Cybersecurity is the technology and practices that are designed to protect building data and equipment from attack, damage or unauthorized access. It is dangerous to make the assumption that smart technology and building automation automatically include security elements.
Building Automation and Cybersecurity
On new construction projects, incorporating smart building technology into the overall building management plan is an easier task than incorporating it into legacy systems as upgrades and equipment replacement is required. Since developers have been designing building control systems to work with existing operational technology of the building and this technology is often implemented by personnel that are not IT and cybersecurity experts, these legacy automation systems are leaving buildings vulnerable. Building automation is going through a transformation. As soon as one product is implemented, the next version of it is on the market with improved features. As soon as one cyber threat is recognized and addressed, attackers devise new ways to breach company systems.
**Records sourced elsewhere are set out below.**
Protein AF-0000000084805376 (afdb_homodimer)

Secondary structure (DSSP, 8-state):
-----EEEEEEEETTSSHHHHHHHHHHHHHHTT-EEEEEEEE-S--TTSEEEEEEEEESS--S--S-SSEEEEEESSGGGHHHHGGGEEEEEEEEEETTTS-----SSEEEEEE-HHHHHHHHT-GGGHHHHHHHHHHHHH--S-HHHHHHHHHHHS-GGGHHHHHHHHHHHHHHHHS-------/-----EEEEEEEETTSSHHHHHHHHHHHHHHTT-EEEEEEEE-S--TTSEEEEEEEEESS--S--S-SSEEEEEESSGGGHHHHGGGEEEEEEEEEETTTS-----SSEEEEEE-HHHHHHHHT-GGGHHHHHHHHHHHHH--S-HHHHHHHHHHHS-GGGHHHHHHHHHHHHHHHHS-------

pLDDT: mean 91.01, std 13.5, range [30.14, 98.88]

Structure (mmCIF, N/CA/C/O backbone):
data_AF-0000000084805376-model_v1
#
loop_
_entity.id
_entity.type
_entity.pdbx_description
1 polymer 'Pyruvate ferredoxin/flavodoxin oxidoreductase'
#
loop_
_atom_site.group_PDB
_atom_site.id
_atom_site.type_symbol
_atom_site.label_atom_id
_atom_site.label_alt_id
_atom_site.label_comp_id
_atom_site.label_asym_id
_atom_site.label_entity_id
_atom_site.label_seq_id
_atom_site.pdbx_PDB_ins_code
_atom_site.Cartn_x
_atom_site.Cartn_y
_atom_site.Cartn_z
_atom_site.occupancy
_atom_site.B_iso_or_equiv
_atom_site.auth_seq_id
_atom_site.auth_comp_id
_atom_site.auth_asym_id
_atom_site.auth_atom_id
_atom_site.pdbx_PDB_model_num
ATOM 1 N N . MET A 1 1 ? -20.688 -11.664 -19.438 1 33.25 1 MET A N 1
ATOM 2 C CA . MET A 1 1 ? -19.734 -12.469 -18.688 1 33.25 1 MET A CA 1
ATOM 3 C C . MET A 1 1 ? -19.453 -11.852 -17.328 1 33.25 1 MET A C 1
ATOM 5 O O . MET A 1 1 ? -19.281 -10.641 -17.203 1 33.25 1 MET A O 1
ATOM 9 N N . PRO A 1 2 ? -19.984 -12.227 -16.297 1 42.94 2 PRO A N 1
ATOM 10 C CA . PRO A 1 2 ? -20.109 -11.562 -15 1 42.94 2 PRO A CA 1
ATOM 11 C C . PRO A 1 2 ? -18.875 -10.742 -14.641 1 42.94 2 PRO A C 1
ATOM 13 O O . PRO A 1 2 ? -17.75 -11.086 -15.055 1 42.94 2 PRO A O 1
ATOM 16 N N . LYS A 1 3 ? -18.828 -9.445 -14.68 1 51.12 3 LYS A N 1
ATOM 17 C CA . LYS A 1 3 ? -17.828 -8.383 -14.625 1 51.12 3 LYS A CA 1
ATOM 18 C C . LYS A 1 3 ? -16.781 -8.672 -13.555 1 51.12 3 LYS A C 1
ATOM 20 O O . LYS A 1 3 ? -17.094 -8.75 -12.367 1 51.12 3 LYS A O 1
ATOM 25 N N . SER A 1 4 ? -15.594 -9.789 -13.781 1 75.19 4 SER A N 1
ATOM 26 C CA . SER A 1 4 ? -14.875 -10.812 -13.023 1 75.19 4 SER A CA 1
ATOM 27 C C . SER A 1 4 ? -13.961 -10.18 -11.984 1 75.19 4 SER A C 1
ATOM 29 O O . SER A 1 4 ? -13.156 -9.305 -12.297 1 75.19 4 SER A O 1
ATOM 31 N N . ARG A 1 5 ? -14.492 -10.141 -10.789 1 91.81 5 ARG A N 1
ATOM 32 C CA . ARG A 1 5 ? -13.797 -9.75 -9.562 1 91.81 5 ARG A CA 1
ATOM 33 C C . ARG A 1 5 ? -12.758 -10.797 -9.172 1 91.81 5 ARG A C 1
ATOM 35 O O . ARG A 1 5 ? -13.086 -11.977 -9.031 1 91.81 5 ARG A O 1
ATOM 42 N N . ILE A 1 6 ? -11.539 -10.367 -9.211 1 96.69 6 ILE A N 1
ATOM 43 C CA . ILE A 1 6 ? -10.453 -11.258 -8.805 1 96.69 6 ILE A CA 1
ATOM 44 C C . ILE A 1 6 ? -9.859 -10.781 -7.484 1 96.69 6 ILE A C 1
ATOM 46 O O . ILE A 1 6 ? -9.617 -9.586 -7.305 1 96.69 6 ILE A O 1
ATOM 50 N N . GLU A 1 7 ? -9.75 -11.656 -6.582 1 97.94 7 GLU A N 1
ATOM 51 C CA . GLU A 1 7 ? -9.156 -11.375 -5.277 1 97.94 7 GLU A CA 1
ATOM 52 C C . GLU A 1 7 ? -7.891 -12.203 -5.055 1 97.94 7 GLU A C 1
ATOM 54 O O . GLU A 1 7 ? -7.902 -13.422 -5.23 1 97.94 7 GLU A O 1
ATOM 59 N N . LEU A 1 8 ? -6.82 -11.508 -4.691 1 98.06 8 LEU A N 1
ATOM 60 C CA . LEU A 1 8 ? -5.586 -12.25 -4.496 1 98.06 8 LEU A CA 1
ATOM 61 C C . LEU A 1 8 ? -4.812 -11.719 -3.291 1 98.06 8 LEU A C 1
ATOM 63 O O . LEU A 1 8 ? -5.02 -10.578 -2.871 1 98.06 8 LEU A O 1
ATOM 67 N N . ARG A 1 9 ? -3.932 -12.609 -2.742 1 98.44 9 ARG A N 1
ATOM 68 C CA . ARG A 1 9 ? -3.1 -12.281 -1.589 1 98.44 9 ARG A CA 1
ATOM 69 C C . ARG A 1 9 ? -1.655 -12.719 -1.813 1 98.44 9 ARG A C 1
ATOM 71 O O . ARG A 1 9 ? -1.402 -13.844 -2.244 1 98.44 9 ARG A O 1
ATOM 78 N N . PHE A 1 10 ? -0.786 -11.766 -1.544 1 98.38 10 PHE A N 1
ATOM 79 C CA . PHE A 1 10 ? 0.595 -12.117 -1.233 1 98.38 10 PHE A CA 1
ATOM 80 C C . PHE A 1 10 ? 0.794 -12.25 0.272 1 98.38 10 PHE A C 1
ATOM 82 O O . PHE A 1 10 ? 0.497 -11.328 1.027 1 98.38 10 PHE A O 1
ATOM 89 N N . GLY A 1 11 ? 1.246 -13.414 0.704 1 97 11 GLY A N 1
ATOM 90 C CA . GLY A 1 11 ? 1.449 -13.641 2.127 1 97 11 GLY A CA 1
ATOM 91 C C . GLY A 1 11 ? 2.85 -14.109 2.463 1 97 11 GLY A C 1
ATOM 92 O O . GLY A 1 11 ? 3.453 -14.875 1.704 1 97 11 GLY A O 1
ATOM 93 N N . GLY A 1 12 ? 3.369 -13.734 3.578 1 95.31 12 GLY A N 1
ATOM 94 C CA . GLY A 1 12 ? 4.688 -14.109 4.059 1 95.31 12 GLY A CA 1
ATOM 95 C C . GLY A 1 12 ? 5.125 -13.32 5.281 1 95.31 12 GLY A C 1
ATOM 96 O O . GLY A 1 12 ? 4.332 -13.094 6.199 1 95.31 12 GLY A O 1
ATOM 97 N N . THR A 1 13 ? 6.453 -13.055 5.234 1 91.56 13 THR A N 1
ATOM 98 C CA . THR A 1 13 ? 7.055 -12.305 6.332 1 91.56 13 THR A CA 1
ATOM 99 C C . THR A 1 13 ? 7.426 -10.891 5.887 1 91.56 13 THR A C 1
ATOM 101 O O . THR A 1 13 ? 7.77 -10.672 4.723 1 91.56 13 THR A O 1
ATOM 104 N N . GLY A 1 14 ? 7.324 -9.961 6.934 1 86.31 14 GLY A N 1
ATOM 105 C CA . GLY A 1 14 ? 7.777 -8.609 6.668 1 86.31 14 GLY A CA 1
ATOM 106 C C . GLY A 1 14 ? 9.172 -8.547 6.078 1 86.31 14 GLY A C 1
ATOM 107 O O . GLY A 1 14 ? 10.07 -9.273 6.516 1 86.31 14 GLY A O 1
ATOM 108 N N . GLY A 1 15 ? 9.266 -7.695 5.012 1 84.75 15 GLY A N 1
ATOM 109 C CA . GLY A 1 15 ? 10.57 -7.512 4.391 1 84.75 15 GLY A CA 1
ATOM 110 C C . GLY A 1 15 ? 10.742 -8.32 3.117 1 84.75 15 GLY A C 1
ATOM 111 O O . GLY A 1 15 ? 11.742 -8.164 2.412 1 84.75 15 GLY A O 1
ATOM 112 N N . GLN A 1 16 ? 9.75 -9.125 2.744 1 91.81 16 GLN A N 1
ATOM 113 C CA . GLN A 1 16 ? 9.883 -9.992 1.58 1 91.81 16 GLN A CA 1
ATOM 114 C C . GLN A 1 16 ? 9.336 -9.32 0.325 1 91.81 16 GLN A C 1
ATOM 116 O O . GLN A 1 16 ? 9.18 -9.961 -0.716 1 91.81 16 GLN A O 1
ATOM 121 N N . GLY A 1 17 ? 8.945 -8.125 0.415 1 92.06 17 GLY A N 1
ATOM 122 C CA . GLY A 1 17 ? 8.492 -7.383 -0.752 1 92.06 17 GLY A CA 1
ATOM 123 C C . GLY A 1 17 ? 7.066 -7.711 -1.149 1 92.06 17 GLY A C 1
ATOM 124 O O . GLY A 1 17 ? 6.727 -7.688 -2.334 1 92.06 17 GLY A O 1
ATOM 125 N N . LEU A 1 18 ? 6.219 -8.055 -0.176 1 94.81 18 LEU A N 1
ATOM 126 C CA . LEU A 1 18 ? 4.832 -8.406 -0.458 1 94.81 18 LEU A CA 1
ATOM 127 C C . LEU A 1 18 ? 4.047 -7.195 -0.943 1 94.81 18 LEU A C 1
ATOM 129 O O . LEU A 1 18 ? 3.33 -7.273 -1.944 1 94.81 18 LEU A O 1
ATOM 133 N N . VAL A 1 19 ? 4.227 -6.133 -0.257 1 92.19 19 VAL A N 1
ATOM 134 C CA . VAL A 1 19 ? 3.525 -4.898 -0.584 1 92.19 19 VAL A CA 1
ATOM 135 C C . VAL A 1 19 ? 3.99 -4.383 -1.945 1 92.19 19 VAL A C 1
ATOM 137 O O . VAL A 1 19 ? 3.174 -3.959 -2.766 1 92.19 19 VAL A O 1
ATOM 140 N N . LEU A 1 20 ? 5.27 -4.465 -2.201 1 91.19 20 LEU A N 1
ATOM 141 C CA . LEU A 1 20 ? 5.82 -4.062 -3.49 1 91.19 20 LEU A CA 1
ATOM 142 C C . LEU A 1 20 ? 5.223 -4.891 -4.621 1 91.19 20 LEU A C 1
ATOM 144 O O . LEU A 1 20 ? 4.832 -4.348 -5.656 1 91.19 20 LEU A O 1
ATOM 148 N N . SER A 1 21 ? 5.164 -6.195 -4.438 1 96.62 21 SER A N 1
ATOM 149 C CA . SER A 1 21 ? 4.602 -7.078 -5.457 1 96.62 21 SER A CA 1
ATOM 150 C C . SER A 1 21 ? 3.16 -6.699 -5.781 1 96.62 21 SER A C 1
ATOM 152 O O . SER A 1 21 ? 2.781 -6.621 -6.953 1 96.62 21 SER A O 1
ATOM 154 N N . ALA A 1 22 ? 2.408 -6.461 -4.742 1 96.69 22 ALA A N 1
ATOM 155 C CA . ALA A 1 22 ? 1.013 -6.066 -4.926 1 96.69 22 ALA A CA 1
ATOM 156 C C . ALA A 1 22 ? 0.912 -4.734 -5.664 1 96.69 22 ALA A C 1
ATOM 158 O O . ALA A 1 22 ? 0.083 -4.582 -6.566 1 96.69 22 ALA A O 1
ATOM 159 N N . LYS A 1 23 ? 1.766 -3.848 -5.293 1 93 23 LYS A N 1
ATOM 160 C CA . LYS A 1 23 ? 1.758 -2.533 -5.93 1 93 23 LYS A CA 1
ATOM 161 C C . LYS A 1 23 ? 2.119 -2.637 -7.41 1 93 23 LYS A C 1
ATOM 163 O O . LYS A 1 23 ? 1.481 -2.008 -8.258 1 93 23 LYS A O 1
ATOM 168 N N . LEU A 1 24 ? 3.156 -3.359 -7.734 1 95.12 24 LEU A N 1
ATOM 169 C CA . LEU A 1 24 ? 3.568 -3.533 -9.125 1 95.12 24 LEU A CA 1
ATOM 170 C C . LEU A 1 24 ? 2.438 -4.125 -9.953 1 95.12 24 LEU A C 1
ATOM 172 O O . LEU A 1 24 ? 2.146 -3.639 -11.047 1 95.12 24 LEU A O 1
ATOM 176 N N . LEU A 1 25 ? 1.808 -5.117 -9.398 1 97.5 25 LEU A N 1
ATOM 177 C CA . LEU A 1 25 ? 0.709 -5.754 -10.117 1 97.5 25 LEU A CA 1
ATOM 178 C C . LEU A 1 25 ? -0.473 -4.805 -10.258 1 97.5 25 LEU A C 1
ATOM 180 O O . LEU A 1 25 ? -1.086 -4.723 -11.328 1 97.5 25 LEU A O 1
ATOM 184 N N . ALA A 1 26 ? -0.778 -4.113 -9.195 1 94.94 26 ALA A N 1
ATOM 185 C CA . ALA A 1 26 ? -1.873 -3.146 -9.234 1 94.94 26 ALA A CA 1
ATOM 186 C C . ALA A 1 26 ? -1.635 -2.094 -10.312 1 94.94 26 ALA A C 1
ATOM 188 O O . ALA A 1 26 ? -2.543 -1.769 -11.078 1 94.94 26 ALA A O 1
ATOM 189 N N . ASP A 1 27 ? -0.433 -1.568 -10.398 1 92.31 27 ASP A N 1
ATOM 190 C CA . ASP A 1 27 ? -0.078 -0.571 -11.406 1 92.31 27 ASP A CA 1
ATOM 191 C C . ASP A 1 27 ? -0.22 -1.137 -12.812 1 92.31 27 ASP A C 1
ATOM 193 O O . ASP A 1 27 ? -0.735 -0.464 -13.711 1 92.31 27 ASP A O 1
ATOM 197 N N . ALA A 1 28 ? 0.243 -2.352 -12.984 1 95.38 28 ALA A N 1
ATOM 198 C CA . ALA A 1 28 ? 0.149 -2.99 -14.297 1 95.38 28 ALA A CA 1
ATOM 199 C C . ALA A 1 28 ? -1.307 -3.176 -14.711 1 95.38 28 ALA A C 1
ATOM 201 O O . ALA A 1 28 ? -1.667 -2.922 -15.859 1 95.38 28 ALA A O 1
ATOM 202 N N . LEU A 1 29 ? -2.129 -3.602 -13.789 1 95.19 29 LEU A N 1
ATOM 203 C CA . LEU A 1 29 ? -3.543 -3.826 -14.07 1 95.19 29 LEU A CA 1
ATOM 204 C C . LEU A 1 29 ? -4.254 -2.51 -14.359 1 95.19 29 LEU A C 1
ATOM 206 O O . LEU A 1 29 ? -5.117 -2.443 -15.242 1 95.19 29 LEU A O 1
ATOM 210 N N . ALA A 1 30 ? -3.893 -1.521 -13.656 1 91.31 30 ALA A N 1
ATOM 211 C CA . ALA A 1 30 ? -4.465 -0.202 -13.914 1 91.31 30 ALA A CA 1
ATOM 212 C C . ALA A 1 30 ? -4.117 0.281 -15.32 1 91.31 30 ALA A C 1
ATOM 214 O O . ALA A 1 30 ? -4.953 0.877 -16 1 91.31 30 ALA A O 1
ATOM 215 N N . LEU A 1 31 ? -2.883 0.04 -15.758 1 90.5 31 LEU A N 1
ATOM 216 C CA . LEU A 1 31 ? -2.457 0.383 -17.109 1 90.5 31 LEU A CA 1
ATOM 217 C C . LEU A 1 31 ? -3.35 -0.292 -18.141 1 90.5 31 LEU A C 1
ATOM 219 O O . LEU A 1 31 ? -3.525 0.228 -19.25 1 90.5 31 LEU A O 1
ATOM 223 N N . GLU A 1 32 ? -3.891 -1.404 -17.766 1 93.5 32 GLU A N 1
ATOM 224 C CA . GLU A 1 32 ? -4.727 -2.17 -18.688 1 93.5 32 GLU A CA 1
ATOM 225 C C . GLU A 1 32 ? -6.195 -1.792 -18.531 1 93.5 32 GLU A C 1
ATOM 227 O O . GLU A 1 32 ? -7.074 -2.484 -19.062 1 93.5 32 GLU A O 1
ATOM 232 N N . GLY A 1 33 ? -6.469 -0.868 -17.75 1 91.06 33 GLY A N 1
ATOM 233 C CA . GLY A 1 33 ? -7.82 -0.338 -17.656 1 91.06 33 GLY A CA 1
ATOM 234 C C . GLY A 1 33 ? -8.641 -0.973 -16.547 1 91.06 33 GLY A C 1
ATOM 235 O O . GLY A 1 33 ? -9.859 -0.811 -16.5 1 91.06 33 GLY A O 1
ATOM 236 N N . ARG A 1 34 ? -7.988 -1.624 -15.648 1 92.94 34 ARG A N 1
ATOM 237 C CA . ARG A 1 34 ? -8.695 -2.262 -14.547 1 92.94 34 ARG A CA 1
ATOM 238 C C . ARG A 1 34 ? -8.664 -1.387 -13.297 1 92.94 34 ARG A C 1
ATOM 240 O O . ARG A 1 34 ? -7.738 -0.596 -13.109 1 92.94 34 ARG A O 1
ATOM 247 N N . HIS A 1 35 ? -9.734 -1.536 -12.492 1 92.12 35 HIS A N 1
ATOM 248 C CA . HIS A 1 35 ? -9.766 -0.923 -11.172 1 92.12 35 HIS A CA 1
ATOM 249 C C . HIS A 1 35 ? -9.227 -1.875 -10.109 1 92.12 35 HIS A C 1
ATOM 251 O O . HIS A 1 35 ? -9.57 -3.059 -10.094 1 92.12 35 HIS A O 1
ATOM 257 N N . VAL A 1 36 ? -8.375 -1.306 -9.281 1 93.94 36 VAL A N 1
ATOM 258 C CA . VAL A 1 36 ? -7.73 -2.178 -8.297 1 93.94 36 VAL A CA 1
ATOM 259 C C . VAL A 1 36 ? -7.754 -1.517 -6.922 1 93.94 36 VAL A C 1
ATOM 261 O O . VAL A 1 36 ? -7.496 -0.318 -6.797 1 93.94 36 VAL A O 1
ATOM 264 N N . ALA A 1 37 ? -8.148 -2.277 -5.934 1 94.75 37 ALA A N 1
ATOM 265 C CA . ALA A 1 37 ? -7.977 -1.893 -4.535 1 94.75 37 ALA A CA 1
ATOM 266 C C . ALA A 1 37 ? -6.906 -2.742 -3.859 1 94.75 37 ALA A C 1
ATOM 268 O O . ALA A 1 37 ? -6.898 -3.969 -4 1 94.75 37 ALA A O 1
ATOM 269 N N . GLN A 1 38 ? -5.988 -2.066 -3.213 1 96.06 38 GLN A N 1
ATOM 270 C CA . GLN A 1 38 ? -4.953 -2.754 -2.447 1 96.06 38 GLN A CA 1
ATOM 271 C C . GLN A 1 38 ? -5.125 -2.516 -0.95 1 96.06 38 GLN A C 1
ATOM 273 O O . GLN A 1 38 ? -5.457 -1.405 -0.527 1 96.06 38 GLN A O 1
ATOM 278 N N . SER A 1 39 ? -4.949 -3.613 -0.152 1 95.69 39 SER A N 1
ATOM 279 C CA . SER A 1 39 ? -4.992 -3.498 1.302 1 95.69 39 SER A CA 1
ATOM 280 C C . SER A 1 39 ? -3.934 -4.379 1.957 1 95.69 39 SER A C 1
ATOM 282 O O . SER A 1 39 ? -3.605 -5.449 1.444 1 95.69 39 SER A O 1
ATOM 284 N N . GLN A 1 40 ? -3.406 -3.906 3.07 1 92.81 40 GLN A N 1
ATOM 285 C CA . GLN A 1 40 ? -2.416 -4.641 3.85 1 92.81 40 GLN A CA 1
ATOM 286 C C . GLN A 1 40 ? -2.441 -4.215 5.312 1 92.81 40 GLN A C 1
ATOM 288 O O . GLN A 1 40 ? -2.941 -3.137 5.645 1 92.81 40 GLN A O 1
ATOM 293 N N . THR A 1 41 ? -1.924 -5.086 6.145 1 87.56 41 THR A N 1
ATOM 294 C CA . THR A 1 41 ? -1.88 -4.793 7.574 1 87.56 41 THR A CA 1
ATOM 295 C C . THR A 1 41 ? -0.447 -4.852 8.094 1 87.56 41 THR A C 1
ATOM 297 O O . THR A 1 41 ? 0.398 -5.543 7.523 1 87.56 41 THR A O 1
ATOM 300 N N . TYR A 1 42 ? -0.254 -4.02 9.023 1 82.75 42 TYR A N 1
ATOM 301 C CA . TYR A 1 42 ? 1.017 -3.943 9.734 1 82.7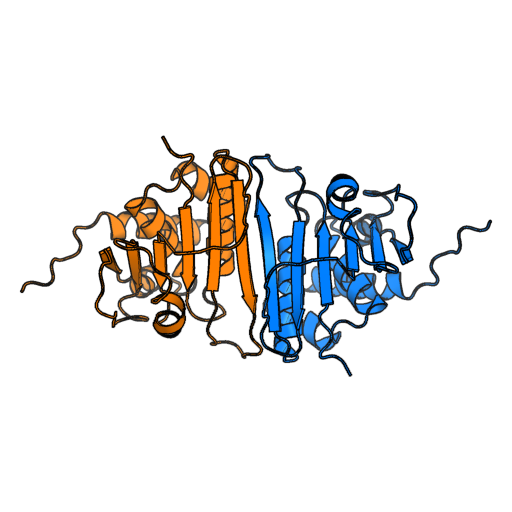5 42 TYR A CA 1
ATOM 302 C C . TYR A 1 42 ? 0.833 -4.25 11.219 1 82.75 42 TYR A C 1
ATOM 304 O O . TYR A 1 42 ? 0.046 -3.592 11.906 1 82.75 42 TYR A O 1
ATOM 312 N N . GLU A 1 43 ? 1.508 -5.316 11.703 1 80.12 43 GLU A N 1
ATOM 313 C CA . GLU A 1 43 ? 1.451 -5.695 13.117 1 80.12 43 GLU A CA 1
ATOM 314 C C . GLU A 1 43 ? 2.727 -5.289 13.852 1 80.12 43 GLU A C 1
ATOM 316 O O . GLU A 1 43 ? 3.797 -5.203 13.242 1 80.12 43 GLU A O 1
ATOM 321 N N . PRO A 1 44 ? 2.449 -4.945 15.227 1 78.69 44 PRO A N 1
ATOM 322 C CA . PRO A 1 44 ? 3.604 -4.57 16.047 1 78.69 44 PRO A CA 1
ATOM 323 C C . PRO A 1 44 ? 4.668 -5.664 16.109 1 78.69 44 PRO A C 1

Building owner-operators are taking advantage of the huge opportunities to reduce energy and operational costs, as well as increase occupant comfort, that smart technology and the IoT offer. Lower cost sensors are being implemented to gather as much data as possible and these sensors can be a vulnerability due to their connectivity. Digitizing legacy systems can also increase cyber risk.
Increasing dependence on smart technology has resulted in highly sophisticated cyber-attacks. OT systems that are interconnected can allow hackers access through HVAC systems or other OT systems to the company’s sensitive data. Strategies to protect against these ever changing threats must be active and ongoing. They should include early detection of changes in endpoint devices and abnormal communications.
Cyber Threats to Smart Buildings
Cyber threats come in three major forms, privilege misuse, malware injection, and insecure protocol exploits. Cybersecurity experts develop products to detect and defend against these common attacks. Traditional IT and cybersecurity experts often lack the technical knowledge of building OT systems and requirements. Third party suppliers are available that specialize in OT-level cybersecurity. Providers offer a wide range of services that span from initial assessment to operational lifecycle services.
On the other hand, building control systems that are being managed by facility employees that are not cybersecurity experts can create risk to systems such as HVAC, elevator, lighting, parking and access control. These risks can affect the building’s life safety program, equipment replacement projects, data management, branding and compliance requirements. The speed with which attackers are finding vulnerabilities and developing intrusions suggests that a dedicated, knowledgeable partner that has expertise in OT cybersecurity and personnel to be available all day, everyday, would give companies the best advantage against an attack.
Adoption of smart building tech should be carefully planned. It is just as important to be aware of the latest standards and best practices as it is to select the right products and software. Personnel turnover and operational efficiency also suggest building managers should partner with providers that have the expertise and experience to provide risk management continuously without interruption while guiding managers to solutions that will work best in their building.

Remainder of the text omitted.